-- What is needed --
Your job is to retype the records exactly while dropping every picture.
*** Material for the task Section Begins ***
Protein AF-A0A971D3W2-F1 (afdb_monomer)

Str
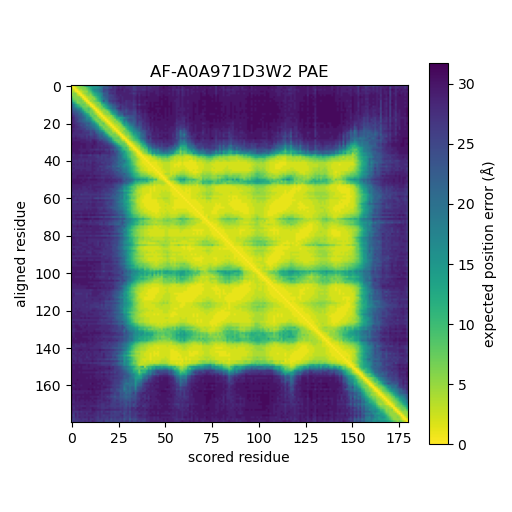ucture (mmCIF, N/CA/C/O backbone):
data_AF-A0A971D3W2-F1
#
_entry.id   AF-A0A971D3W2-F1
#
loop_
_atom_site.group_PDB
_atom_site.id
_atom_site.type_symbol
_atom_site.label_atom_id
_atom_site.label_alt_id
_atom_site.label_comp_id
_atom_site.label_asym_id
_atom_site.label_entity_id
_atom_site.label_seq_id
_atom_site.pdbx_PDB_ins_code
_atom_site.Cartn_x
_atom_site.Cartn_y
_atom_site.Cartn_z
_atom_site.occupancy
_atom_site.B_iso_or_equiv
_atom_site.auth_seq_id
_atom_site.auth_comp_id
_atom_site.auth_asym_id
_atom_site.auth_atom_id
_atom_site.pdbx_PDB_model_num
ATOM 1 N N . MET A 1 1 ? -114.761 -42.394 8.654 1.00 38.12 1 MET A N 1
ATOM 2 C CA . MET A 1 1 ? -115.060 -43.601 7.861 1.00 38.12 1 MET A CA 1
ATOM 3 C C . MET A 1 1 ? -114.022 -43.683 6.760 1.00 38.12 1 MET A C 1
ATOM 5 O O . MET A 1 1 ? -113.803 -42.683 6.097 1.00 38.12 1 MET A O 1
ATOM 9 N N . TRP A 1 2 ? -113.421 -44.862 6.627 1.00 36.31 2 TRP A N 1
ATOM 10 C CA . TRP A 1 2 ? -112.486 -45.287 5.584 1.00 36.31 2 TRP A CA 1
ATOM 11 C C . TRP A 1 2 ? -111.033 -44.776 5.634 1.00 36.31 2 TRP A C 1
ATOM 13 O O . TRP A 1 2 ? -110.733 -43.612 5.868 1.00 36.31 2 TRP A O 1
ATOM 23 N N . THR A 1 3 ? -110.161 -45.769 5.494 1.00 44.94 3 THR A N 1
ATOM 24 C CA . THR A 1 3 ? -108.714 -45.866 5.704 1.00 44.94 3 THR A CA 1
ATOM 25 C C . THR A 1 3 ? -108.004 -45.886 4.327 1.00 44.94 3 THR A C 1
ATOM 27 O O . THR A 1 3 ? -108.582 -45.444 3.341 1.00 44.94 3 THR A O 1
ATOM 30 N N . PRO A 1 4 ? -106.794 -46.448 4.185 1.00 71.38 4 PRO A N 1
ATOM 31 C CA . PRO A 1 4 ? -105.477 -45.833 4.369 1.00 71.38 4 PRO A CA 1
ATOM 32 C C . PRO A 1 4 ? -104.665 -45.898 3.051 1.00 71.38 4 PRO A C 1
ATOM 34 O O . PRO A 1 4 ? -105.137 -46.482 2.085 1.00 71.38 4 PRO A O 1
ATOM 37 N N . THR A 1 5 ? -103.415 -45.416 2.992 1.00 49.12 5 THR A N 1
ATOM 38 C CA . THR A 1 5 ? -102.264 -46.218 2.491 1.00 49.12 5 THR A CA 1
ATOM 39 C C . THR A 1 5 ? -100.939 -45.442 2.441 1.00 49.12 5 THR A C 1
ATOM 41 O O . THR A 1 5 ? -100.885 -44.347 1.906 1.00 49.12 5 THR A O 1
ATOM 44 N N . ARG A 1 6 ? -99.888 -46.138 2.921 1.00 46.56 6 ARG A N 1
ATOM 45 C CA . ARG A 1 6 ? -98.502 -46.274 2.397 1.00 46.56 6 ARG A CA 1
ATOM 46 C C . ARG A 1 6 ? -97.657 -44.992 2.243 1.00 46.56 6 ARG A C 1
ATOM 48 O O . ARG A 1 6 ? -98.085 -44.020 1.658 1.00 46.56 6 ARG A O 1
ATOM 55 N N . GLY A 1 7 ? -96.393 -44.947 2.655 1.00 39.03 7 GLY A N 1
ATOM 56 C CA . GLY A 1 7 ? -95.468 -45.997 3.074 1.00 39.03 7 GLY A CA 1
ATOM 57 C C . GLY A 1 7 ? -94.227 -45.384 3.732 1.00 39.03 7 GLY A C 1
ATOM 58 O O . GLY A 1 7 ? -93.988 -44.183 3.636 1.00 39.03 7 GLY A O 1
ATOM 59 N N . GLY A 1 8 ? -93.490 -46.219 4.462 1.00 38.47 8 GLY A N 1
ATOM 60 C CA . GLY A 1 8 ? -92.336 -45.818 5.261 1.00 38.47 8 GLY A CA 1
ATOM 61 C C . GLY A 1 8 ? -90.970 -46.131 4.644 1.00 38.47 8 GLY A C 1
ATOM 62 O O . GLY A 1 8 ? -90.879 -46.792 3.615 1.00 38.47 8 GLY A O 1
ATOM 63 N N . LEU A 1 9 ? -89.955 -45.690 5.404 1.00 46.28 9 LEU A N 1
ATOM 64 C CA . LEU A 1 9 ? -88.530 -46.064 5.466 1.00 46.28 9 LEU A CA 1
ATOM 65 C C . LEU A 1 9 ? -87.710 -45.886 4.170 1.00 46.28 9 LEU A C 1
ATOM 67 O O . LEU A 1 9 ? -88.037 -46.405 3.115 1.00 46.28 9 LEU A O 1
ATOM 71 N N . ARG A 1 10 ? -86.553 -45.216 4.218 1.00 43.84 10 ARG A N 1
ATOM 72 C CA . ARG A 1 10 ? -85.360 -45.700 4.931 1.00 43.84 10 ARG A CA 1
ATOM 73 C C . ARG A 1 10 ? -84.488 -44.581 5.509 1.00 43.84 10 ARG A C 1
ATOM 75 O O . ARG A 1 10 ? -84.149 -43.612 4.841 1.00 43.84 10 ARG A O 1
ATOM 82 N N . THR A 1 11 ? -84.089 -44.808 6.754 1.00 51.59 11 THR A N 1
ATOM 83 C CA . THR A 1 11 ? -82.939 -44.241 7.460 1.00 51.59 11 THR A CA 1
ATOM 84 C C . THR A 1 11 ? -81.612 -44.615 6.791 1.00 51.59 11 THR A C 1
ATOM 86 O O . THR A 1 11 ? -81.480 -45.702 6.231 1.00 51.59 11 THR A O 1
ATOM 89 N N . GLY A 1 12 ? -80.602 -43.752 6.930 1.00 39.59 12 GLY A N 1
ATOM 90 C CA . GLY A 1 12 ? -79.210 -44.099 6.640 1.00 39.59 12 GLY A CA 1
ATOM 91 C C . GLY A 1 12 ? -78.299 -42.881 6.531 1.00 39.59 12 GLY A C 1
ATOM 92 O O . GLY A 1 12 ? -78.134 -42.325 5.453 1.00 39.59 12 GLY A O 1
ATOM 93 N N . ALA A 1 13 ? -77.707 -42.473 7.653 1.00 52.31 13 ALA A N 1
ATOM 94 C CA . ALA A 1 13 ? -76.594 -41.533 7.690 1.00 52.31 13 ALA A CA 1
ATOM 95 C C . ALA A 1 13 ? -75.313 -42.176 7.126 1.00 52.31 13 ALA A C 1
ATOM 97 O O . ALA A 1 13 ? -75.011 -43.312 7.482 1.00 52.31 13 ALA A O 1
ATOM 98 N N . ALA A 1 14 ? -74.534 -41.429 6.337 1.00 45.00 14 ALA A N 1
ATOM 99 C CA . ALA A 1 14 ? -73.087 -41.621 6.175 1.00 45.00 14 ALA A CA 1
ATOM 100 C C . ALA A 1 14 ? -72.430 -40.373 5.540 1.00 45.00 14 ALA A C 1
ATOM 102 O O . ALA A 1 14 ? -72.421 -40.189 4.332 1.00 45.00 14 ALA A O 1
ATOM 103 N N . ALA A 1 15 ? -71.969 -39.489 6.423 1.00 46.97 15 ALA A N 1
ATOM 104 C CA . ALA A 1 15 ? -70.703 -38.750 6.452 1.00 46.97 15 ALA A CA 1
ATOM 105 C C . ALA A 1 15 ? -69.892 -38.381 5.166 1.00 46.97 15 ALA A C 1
*** Material for the task Section Ends ***
-- Solution for this problem --
Protein AF-A0A971D3W2-F1 (afdb_monomer)

Str
ucture (mmCIF, N/CA/C/O backbone):
data_AF-A0A971D3W2-F1
#
_entry.id   AF-A0A971D3W2-F1
#
loop_
_atom_site.group_PDB
_atom_site.id
_atom_site.type_symbol
_atom_site.label_atom_id
_atom_site.label_alt_id
_atom_site.label_comp_id
_atom_site.label_asym_id
_atom_site.label_entity_id
_atom_site.label_seq_id
_atom_site.pdbx_PDB_ins_code
_atom_site.Cartn_x
_atom_site.Cartn_y
_atom_site.Cartn_z
_atom_site.occupancy
_atom_site.B_iso_or_equiv
_atom_site.auth_seq_id
_atom_site.auth_comp_id
_atom_site.auth_asym_id
_atom_site.auth_atom_id
_atom_site.pdbx_PDB_model_num
ATOM 1 N N . MET A 1 1 ? -114.761 -42.394 8.654 1.00 38.12 1 MET A N 1
ATOM 2 C CA . MET A 1 1 ? -115.060 -43.601 7.861 1.00 38.12 1 MET A CA 1
ATOM 3 C C . MET A 1 1 ? -114.022 -43.683 6.760 1.00 38.12 1 MET A C 1
ATOM 5 O O . MET A 1 1 ? -113.803 -42.683 6.097 1.00 38.12 1 MET A O 1
ATOM 9 N N . TRP A 1 2 ? -113.421 -44.862 6.627 1.00 36.31 2 TRP A N 1
ATOM 10 C CA . TRP A 1 2 ? -112.486 -45.287 5.584 1.00 36.31 2 TRP A CA 1
ATOM 11 C C . TRP A 1 2 ? -111.033 -44.776 5.634 1.00 36.31 2 TRP A C 1
ATOM 13 O O . TRP A 1 2 ? -110.733 -43.612 5.868 1.00 36.31 2 TRP A O 1
ATOM 23 N N . THR A 1 3 ? -110.161 -45.769 5.494 1.00 44.94 3 THR A N 1
ATOM 24 C CA . THR A 1 3 ? -108.714 -45.866 5.704 1.00 44.94 3 THR A CA 1
ATOM 25 C C . THR A 1 3 ? -108.004 -45.886 4.327 1.00 44.94 3 THR A C 1
ATOM 27 O O . THR A 1 3 ? -108.582 -45.444 3.341 1.00 44.94 3 THR A O 1
ATOM 30 N N . PRO A 1 4 ? -106.794 -46.448 4.185 1.00 71.38 4 PRO A N 1
ATOM 31 C CA . PRO A 1 4 ? -105.477 -45.833 4.369 1.00 71.38 4 PRO A CA 1
ATOM 32 C C . PRO A 1 4 ? -104.665 -45.898 3.051 1.00 71.38 4 PRO A C 1
ATOM 34 O O . PRO A 1 4 ? -105.137 -46.482 2.085 1.00 71.38 4 PRO A O 1
ATOM 37 N N . THR A 1 5 ? -103.415 -45.416 2.992 1.00 49.12 5 THR A N 1
ATOM 38 C CA . THR A 1 5 ? -102.264 -46.218 2.491 1.00 49.12 5 THR A CA 1
ATOM 39 C C . THR A 1 5 ? -100.939 -45.442 2.441 1.00 49.12 5 THR A C 1
ATOM 41 O O . THR A 1 5 ? -100.885 -44.347 1.906 1.00 49.12 5 THR A O 1
ATOM 44 N N . ARG A 1 6 ? -99.888 -46.138 2.921 1.00 46.56 6 ARG A N 1
ATOM 45 C CA . ARG A 1 6 ? -98.502 -46.274 2.397 1.00 46.56 6 ARG A CA 1
ATOM 46 C C . ARG A 1 6 ? -97.657 -44.992 2.243 1.00 46.56 6 ARG A C 1
ATOM 48 O O . ARG A 1 6 ? -98.085 -44.020 1.658 1.00 46.56 6 ARG A O 1
ATOM 55 N N . GLY A 1 7 ? -96.393 -44.947 2.655 1.00 39.03 7 GLY A N 1
ATOM 56 C CA . GLY A 1 7 ? -95.468 -45.997 3.074 1.00 39.03 7 GLY A CA 1
ATOM 57 C C . GLY A 1 7 ? -94.227 -45.384 3.732 1.00 39.03 7 GLY A C 1
ATOM 58 O O . GLY A 1 7 ? -93.988 -44.183 3.636 1.00 39.03 7 GLY A O 1
ATOM 59 N N . GLY A 1 8 ? -93.490 -46.219 4.462 1.00 38.47 8 GLY A N 1
ATOM 60 C CA . GLY A 1 8 ? -92.336 -45.818 5.261 1.00 38.47 8 GLY A CA 1
ATOM 61 C C . GLY A 1 8 ? -90.970 -46.131 4.644 1.00 38.47 8 GLY A C 1
ATOM 62 O O . GLY A 1 8 ? -90.879 -46.792 3.615 1.00 38.47 8 GLY A O 1
ATOM 63 N N . LEU A 1 9 ? -89.955 -45.690 5.404 1.00 46.28 9 LEU A N 1
ATOM 64 C CA . LEU A 1 9 ? -88.530 -46.064 5.466 1.00 46.28 9 LEU A CA 1
ATOM 65 C C . LEU A 1 9 ? -87.710 -45.886 4.170 1.00 46.28 9 LEU A C 1
ATOM 67 O O . LEU A 1 9 ? -88.037 -46.405 3.115 1.00 46.28 9 LEU A O 1
ATOM 71 N N . ARG A 1 10 ? -86.553 -45.216 4.218 1.00 43.84 10 ARG A N 1
ATOM 72 C CA . ARG A 1 10 ? -85.360 -45.700 4.931 1.00 43.84 10 ARG A CA 1
ATOM 73 C C . ARG A 1 10 ? -84.488 -44.581 5.509 1.00 43.84 10 ARG A C 1
ATOM 75 O O . ARG A 1 10 ? -84.149 -43.612 4.841 1.00 43.84 10 ARG A O 1
ATOM 82 N N . THR A 1 11 ? -84.089 -44.808 6.754 1.00 51.59 11 THR A N 1
ATOM 83 C CA . THR A 1 11 ? -82.939 -44.241 7.460 1.00 51.59 11 THR A CA 1
ATOM 84 C C . THR A 1 11 ? -81.612 -44.615 6.791 1.00 51.59 11 THR A C 1
ATOM 86 O O . THR A 1 11 ? -81.480 -45.702 6.231 1.00 51.59 11 THR A O 1
ATOM 89 N N . GLY A 1 12 ? -80.602 -43.752 6.930 1.00 39.59 12 GLY A N 1
ATOM 90 C CA . GLY A 1 12 ? -79.210 -44.099 6.640 1.00 39.59 12 GLY A CA 1
ATOM 91 C C . GLY A 1 12 ? -78.299 -42.881 6.531 1.00 39.59 12 GLY A C 1
ATOM 92 O O . GLY A 1 12 ? -78.134 -42.325 5.453 1.00 39.59 12 GLY A O 1
ATOM 93 N N . ALA A 1 13 ? -77.707 -42.473 7.653 1.00 52.31 13 ALA A N 1
ATOM 94 C CA . ALA A 1 13 ? -76.594 -41.533 7.690 1.00 52.31 13 ALA A CA 1
ATOM 95 C C . ALA A 1 13 ? -75.313 -42.176 7.126 1.00 52.31 13 ALA A C 1
ATOM 97 O O . ALA A 1 13 ? -75.011 -43.312 7.482 1.00 52.31 13 ALA A O 1
ATOM 98 N N . ALA A 1 14 ? -74.534 -41.429 6.337 1.00 45.00 14 ALA A N 1
ATOM 99 C CA . ALA A 1 14 ? -73.087 -41.621 6.175 1.00 45.00 14 ALA A CA 1
ATOM 100 C C . ALA A 1 14 ? -72.430 -40.373 5.540 1.00 45.00 14 ALA A C 1
ATOM 102 O O . ALA A 1 14 ? -72.421 -40.189 4.332 1.00 45.00 14 ALA A O 1
ATOM 103 N N . ALA A 1 15 ? -71.969 -39.489 6.423 1.00 46.97 15 ALA A N 1
ATOM 104 C CA . ALA A 1 15 ? -70.703 -38.750 6.452 1.00 46.97 15 ALA A CA 1
ATOM 105 C C . ALA A 1 15 ? -69.892 -38.381 5.166 1.00 46.97 15 ALA A C 1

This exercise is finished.